Working data START

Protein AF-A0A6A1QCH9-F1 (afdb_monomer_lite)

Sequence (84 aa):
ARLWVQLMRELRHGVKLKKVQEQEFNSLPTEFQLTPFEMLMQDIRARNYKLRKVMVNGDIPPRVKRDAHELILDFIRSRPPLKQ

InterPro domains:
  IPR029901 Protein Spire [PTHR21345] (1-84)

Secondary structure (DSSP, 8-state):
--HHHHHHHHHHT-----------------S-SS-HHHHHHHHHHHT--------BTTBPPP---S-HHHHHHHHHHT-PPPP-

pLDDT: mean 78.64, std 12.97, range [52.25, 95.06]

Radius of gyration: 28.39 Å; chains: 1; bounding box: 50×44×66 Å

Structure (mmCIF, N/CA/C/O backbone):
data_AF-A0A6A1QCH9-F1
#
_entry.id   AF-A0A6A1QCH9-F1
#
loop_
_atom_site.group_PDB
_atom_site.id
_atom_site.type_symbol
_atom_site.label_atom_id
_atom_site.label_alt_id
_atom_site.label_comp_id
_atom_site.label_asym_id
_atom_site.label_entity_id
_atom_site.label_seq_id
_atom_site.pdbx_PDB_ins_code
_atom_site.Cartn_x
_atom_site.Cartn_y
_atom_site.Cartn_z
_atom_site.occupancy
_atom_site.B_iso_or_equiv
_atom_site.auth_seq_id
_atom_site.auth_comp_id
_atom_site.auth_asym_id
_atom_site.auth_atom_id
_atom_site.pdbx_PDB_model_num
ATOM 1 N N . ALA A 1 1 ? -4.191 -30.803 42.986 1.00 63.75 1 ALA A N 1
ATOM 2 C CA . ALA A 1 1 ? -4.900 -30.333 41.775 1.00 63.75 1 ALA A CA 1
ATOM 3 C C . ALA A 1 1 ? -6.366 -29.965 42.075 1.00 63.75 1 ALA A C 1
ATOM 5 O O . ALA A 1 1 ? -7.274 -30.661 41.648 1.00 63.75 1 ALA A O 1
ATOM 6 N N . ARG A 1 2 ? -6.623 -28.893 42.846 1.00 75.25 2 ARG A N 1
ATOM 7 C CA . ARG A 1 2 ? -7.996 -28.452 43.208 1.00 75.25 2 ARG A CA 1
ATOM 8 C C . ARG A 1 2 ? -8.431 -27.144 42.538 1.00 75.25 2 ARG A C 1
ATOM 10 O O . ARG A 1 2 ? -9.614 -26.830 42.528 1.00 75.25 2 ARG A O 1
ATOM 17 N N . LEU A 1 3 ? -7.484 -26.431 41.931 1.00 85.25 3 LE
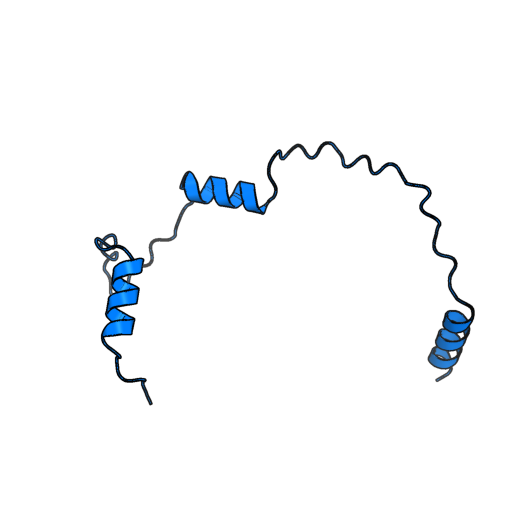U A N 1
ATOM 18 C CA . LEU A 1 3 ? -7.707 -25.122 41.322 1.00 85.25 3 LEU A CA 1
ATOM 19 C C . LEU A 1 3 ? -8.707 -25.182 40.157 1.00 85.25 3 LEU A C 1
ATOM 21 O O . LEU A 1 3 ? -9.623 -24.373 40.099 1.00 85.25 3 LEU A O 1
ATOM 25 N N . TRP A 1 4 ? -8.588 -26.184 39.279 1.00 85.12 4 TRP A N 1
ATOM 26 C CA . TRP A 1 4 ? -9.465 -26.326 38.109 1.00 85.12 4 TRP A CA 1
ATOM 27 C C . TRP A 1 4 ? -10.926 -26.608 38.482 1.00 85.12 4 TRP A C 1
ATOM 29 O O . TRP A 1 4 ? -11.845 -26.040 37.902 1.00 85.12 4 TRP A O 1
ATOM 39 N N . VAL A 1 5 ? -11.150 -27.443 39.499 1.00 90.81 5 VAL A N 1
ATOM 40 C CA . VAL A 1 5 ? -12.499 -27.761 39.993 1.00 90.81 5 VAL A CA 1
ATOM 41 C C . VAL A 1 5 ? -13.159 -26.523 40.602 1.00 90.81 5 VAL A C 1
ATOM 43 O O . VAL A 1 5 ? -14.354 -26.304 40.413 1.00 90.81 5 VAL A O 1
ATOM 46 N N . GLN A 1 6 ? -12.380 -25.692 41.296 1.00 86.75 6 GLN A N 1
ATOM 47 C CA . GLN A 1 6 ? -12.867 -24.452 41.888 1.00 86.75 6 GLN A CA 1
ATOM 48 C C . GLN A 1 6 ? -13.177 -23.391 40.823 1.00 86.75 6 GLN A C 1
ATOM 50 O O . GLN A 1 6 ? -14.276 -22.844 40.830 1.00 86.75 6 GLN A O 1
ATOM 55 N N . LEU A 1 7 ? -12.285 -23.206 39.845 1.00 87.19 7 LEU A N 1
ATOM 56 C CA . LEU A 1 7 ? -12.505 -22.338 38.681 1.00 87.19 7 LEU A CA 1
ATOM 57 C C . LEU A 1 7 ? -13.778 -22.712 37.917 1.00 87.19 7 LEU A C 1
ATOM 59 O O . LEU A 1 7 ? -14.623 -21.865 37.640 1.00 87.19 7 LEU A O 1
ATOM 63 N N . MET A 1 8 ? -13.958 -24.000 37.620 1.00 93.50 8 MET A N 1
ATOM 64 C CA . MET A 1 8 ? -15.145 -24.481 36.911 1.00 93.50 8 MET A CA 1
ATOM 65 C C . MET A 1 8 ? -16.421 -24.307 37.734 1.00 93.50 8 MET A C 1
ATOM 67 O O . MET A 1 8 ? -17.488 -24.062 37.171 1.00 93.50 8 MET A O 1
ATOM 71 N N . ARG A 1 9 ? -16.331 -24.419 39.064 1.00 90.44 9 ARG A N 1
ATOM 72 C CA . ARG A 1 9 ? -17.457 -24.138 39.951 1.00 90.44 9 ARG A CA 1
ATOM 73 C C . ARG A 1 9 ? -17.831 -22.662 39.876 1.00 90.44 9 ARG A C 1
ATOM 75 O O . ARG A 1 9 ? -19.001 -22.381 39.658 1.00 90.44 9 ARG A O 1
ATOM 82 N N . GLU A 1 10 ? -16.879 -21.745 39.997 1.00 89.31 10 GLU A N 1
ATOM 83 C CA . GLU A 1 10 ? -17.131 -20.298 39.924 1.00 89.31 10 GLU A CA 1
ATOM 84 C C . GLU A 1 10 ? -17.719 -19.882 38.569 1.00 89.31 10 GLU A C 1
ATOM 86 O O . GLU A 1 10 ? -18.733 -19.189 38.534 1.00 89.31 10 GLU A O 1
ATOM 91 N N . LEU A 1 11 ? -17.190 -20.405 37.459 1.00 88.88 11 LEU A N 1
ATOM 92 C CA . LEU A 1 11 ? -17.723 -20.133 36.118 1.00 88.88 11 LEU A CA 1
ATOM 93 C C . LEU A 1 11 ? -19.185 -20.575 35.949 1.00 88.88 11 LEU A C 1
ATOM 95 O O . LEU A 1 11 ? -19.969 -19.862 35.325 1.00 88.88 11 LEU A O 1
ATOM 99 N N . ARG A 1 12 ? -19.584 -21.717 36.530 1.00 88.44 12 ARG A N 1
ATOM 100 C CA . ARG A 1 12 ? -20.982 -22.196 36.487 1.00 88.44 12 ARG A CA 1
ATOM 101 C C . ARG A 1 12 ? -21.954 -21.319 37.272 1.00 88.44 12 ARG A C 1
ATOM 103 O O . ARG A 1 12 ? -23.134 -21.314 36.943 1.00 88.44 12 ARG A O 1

Working data END

Task objective >>
Nothing but the lines above from the one containing "ATOM 67 O O" through the one containing "ATOM 86 O O" should appear in the answer, each repeated exactly.

Answer for this exercise >>
ATOM 67 O O . MET A 1 8 ? -17.488 -24.062 37.171 1.00 93.50 8 MET A O 1
ATOM 71 N N . ARG A 1 9 ? -16.331 -24.419 39.064 1.00 90.44 9 ARG A N 1
ATOM 72 C CA . ARG A 1 9 ? -17.457 -24.138 39.951 1.00 90.44 9 ARG A CA 1
ATOM 73 C C . ARG A 1 9 ? -17.831 -22.662 39.876 1.00 90.44 9 ARG A C 1
ATOM 75 O O . ARG A 1 9 ? -19.001 -22.381 39.658 1.00 90.44 9 ARG A O 1
ATOM 82 N N . GLU A 1 10 ? -16.879 -21.745 39.997 1.00 89.31 10 GLU A N 1
ATOM 83 C CA . GLU A 1 10 ? -17.131 -20.298 39.924 1.00 89.31 10 GLU A CA 1
ATOM 84 C C . GLU A 1 10 ? -17.719 -19.882 38.569 1.00 89.31 10 GLU A C 1
ATOM 86 O O . GLU A 1 10 ? -18.733 -19.189 38.534 1.00 89.31 10 GLU A O 1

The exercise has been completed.